- **RECORDS SHOWN**:
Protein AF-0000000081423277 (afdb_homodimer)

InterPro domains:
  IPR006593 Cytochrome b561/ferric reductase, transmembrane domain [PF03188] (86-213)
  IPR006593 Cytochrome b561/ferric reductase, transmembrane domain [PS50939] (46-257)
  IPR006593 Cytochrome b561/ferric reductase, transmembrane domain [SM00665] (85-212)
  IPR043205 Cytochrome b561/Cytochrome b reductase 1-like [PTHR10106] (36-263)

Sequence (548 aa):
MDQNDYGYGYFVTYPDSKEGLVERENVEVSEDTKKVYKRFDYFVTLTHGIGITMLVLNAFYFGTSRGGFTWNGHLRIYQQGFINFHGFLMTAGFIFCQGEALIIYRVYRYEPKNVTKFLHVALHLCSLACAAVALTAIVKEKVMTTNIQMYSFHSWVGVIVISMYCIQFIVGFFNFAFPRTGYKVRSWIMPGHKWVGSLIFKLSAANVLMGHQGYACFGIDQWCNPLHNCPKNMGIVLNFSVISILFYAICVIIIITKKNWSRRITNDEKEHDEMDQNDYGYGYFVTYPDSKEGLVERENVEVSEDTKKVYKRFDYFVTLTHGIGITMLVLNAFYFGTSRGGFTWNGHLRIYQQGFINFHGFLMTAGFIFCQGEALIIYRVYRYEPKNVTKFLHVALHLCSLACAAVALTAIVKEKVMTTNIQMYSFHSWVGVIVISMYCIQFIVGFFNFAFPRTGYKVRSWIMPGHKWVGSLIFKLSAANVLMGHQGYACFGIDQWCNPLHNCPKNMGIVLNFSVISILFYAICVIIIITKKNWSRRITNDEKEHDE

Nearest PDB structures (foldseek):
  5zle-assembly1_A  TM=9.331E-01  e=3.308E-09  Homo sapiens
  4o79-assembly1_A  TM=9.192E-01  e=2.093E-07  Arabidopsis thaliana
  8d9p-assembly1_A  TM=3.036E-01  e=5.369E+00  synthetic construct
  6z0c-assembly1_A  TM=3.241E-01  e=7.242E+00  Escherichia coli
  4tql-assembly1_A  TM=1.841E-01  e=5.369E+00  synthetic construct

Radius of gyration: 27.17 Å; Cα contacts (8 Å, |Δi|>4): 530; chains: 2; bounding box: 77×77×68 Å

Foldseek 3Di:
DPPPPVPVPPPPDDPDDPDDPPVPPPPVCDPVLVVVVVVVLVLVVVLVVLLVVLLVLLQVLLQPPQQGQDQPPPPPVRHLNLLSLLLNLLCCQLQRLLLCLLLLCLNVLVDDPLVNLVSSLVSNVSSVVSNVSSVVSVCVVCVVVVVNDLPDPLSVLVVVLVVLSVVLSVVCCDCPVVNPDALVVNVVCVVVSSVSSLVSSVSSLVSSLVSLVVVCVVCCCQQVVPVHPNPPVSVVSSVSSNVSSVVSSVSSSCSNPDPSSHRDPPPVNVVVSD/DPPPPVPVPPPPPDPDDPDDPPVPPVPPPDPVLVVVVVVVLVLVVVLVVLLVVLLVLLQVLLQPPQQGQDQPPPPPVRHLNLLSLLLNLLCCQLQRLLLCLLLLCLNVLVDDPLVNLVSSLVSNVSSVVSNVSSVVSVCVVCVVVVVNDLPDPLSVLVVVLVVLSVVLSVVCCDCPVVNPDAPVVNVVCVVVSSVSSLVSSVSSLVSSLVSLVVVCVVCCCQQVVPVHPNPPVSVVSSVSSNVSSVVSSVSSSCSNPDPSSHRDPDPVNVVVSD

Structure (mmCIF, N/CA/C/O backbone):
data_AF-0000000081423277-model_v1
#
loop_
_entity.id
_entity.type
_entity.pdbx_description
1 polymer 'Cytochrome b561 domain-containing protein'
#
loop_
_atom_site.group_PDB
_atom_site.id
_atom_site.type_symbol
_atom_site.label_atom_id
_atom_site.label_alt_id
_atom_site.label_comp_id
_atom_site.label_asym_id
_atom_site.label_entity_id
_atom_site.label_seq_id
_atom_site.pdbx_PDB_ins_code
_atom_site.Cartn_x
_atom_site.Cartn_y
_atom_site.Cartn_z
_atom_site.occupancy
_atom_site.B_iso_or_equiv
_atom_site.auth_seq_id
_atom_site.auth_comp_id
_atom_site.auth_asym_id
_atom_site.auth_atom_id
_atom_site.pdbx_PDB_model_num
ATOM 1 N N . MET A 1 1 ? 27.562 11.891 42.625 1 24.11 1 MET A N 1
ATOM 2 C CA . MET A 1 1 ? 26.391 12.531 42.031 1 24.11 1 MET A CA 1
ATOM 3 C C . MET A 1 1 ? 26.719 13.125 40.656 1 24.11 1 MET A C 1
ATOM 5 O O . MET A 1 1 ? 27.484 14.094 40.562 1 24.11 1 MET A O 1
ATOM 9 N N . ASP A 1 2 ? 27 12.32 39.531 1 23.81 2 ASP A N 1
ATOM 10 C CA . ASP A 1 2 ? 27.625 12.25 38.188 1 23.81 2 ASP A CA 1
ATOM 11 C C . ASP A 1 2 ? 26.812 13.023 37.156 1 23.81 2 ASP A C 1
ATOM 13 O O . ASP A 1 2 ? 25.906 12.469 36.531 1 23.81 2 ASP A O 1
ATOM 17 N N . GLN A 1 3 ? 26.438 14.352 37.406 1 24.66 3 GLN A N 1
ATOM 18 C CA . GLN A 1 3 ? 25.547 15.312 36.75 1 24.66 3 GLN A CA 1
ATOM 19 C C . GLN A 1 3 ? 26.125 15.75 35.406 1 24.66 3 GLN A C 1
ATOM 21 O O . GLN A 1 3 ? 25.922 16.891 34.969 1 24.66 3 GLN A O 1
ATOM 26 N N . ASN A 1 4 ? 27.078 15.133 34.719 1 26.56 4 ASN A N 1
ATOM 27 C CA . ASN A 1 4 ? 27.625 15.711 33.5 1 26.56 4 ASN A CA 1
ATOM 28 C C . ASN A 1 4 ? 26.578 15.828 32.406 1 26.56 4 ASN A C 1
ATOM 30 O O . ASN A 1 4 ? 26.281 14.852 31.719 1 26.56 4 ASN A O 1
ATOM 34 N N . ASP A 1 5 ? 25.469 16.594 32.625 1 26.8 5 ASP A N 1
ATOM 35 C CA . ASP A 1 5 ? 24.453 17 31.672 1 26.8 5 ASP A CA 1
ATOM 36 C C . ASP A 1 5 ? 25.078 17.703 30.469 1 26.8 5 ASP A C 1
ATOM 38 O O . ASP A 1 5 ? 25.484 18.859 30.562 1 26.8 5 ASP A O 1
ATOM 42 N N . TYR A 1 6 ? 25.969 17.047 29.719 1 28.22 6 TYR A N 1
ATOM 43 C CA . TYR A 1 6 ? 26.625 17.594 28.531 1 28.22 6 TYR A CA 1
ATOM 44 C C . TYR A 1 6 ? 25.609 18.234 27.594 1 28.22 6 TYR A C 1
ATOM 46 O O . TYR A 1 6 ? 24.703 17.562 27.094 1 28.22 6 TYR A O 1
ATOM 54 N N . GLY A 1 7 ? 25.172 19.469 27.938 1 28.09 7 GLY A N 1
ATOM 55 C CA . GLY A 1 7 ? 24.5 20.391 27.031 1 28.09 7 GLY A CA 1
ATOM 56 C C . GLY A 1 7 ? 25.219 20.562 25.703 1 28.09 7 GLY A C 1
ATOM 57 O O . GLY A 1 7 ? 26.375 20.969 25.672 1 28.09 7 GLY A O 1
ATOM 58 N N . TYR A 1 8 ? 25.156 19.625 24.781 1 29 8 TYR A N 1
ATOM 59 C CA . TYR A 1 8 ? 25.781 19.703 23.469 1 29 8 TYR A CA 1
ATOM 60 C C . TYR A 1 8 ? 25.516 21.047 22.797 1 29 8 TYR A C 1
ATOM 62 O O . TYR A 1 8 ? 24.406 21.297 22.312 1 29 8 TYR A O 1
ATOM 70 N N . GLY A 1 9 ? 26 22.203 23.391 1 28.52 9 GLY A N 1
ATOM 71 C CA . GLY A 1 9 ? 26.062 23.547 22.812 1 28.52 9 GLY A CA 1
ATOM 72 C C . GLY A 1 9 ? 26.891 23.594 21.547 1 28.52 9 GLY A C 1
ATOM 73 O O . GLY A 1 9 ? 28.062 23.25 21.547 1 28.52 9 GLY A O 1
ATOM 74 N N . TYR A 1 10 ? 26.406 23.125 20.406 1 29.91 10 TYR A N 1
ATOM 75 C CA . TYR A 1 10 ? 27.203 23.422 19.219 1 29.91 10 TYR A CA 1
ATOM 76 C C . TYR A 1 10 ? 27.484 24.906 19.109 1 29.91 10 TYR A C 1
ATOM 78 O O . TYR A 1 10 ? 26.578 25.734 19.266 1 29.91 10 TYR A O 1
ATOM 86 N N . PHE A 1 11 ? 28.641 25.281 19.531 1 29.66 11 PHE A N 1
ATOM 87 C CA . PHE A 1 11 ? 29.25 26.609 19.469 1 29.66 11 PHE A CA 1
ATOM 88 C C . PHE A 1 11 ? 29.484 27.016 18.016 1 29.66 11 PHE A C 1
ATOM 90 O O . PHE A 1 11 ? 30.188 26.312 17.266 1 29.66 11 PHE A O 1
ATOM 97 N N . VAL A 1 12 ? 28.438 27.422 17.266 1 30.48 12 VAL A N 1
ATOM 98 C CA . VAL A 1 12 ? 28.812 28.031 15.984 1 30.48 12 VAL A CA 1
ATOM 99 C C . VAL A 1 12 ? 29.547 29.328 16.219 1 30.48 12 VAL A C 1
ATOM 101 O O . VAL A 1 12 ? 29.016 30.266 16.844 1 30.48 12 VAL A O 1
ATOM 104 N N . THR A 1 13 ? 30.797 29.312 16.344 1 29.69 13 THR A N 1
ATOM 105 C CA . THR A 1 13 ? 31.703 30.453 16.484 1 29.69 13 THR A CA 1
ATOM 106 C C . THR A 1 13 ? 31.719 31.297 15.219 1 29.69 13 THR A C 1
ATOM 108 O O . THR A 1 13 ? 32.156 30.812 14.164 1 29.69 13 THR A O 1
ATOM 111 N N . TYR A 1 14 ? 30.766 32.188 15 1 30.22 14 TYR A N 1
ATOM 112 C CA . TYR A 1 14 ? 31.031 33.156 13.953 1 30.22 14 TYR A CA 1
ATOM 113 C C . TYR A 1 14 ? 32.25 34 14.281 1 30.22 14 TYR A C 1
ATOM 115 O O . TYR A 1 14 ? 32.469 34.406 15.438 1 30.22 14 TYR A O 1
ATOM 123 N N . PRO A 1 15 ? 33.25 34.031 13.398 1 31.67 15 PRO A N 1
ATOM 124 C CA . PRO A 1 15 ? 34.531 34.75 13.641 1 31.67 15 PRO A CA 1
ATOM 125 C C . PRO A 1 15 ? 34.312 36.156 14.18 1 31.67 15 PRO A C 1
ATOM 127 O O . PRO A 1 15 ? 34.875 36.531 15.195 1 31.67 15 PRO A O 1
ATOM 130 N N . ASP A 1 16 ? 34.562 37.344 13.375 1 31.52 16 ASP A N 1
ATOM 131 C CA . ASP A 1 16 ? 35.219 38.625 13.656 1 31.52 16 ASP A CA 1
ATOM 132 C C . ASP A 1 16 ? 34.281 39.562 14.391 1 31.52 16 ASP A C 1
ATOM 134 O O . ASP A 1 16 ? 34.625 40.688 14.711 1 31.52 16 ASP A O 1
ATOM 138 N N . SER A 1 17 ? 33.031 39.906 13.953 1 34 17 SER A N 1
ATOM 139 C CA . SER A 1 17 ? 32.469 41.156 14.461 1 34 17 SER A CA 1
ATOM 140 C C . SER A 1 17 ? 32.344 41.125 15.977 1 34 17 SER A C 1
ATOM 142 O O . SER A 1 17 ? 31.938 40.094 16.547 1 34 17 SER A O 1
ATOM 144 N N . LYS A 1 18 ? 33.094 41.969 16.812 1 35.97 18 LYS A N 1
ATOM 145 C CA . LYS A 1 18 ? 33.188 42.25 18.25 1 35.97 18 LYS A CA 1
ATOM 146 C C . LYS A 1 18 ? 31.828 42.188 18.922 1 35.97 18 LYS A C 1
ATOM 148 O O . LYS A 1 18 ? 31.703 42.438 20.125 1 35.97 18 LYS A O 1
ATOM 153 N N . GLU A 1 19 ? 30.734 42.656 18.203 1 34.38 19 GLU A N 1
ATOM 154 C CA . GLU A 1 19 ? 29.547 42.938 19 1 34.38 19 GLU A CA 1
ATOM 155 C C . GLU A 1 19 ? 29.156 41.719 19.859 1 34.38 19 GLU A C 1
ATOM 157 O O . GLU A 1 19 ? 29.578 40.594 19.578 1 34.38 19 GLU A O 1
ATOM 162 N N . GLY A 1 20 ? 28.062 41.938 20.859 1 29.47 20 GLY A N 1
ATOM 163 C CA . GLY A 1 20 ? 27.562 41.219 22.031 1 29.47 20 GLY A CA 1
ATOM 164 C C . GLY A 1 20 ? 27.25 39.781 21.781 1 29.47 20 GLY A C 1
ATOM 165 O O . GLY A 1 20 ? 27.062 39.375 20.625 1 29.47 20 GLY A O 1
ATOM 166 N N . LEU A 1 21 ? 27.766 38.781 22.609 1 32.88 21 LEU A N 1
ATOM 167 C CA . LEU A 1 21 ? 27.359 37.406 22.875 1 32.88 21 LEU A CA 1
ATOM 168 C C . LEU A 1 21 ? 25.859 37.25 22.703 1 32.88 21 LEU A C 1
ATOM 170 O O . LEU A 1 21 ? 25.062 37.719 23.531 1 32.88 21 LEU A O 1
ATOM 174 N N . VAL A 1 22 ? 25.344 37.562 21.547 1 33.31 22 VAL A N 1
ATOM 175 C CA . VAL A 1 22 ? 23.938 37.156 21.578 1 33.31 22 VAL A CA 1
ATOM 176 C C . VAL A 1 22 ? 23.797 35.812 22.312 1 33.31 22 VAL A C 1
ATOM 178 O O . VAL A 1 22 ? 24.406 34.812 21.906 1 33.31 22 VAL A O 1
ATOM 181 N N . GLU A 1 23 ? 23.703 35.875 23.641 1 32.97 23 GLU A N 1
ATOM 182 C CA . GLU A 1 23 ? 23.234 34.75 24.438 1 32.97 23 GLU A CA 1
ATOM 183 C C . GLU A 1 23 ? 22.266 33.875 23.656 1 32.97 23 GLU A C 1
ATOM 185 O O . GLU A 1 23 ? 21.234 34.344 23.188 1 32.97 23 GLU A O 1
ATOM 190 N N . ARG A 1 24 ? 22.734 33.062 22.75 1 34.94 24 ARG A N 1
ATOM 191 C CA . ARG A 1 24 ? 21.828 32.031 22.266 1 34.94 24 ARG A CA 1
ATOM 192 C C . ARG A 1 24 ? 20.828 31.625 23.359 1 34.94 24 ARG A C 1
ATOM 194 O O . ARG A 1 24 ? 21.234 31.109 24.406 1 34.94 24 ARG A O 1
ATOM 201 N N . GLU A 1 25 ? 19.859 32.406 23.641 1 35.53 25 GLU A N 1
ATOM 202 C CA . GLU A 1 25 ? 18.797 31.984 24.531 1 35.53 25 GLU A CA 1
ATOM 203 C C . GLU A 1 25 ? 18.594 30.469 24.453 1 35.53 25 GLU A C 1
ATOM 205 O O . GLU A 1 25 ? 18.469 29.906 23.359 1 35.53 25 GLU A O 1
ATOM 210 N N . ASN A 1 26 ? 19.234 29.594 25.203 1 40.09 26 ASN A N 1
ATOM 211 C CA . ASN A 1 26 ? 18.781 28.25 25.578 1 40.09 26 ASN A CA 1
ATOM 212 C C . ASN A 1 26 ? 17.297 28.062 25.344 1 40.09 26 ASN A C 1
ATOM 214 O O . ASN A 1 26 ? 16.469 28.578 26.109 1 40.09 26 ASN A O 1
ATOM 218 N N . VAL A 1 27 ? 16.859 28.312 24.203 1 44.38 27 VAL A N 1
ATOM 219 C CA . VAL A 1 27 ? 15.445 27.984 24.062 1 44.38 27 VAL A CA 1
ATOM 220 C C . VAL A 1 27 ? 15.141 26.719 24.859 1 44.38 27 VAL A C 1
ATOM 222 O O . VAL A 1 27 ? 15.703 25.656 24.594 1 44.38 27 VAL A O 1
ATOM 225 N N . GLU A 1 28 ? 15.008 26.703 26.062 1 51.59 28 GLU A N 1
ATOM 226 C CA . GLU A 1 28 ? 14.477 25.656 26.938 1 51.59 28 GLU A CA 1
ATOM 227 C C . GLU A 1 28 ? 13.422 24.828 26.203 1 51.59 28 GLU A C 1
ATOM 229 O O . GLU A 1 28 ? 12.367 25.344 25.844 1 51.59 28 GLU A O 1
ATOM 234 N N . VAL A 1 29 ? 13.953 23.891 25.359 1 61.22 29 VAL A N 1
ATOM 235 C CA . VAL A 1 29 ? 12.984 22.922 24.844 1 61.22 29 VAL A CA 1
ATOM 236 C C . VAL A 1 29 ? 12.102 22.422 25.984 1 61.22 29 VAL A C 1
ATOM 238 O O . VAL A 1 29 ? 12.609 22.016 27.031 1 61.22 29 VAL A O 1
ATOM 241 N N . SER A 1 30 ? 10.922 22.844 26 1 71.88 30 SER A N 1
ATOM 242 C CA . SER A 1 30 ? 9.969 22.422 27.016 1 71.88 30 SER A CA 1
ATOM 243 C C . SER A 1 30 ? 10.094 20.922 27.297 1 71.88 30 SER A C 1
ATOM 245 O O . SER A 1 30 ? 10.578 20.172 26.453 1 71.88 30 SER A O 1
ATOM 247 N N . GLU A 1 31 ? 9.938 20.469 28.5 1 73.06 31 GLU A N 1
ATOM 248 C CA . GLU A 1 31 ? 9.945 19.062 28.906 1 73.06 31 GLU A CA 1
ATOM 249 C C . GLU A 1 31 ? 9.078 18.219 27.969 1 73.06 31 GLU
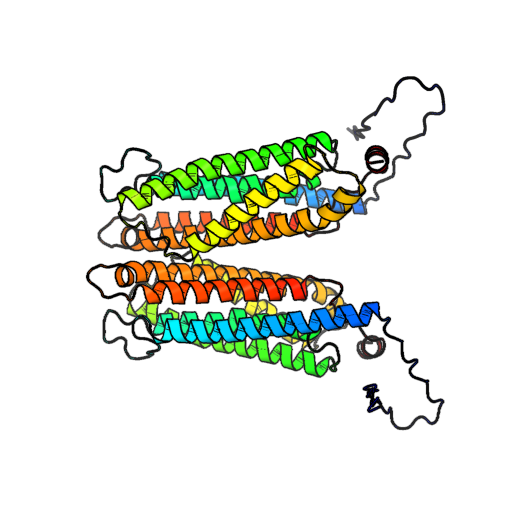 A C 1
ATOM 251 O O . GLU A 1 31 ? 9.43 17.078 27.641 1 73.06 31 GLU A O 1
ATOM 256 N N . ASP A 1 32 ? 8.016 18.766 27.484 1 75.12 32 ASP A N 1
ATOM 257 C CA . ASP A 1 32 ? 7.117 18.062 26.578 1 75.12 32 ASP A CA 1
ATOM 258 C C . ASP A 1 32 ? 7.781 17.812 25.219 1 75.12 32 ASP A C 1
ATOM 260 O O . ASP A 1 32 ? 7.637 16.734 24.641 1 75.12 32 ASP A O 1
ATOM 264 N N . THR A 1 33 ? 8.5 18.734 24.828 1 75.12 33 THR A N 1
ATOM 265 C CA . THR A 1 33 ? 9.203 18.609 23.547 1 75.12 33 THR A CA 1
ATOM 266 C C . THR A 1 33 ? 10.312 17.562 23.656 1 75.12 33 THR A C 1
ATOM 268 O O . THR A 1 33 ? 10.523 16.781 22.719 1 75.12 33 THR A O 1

- **YOUR OBJECTIVE**:
Set every line down again exactly. Begin with the first line of the entries and finish with the line containing "Nearest PDB structures".

- **ANSWER TO THE EXERCISE**:
Protein AF-0000000081423277 (afdb_homodimer)

InterPro domains:
  IPR006593 Cytochrome b561/ferric reductase, transmembrane domain [PF03188] (86-213)
  IPR006593 Cytochrome b561/ferric reductase, transmembrane domain [PS50939] (46-257)
  IPR006593 Cytochrome b561/ferric reductase, transmembrane domain [SM00665] (85-212)
  IPR043205 Cytochrome b561/Cytochrome b reductase 1-like [PTHR10106] (36-263)

Sequence (548 aa):
MDQNDYGYGYFVTYPDSKEGLVERENVEVSEDTKKVYKRFDYFVTLTHGIGITMLVLNAFYFGTSRGGFTWNGHLRIYQQGFINFHGFLMTAGFIFCQGEALIIYRVYRYEPKNVTKFLHVALHLCSLACAAVALTAIVKEKVMTTNIQMYSFHSWVGVIVISMYCIQFIVGFFNFAFPRTGYKVRSWIMPGHKWVGSLIFKLSAANVLMGHQGYACFGIDQWCNPLHNCPKNMGIVLNFSVISILFYAICVIIIITKKNWSRRITNDEKEHDEMDQNDYGYGYFVTYPDSKEGLVERENVEVSEDTKKVYKRFDYFVTLTHGIGITMLVLNAFYFGTSRGGFTWNGHLRIYQQGFINFHGFLMTAGFIFCQGEALIIYRVYRYEPKNVTKFLHVALHLCSLACAAVALTAIVKEKVMTTNIQMYSFHSWVGVIVISMYCIQFIVGFFNFAFPRTGYKVRSWIMPGHKWVGSLIFKLSAANVLMGHQGYACFGIDQWCNPLHNCPKNMGIVLNFSVISILFYAICVIIIITKKNWSRRITNDEKEHDE

Nearest PDB structures (foldseek):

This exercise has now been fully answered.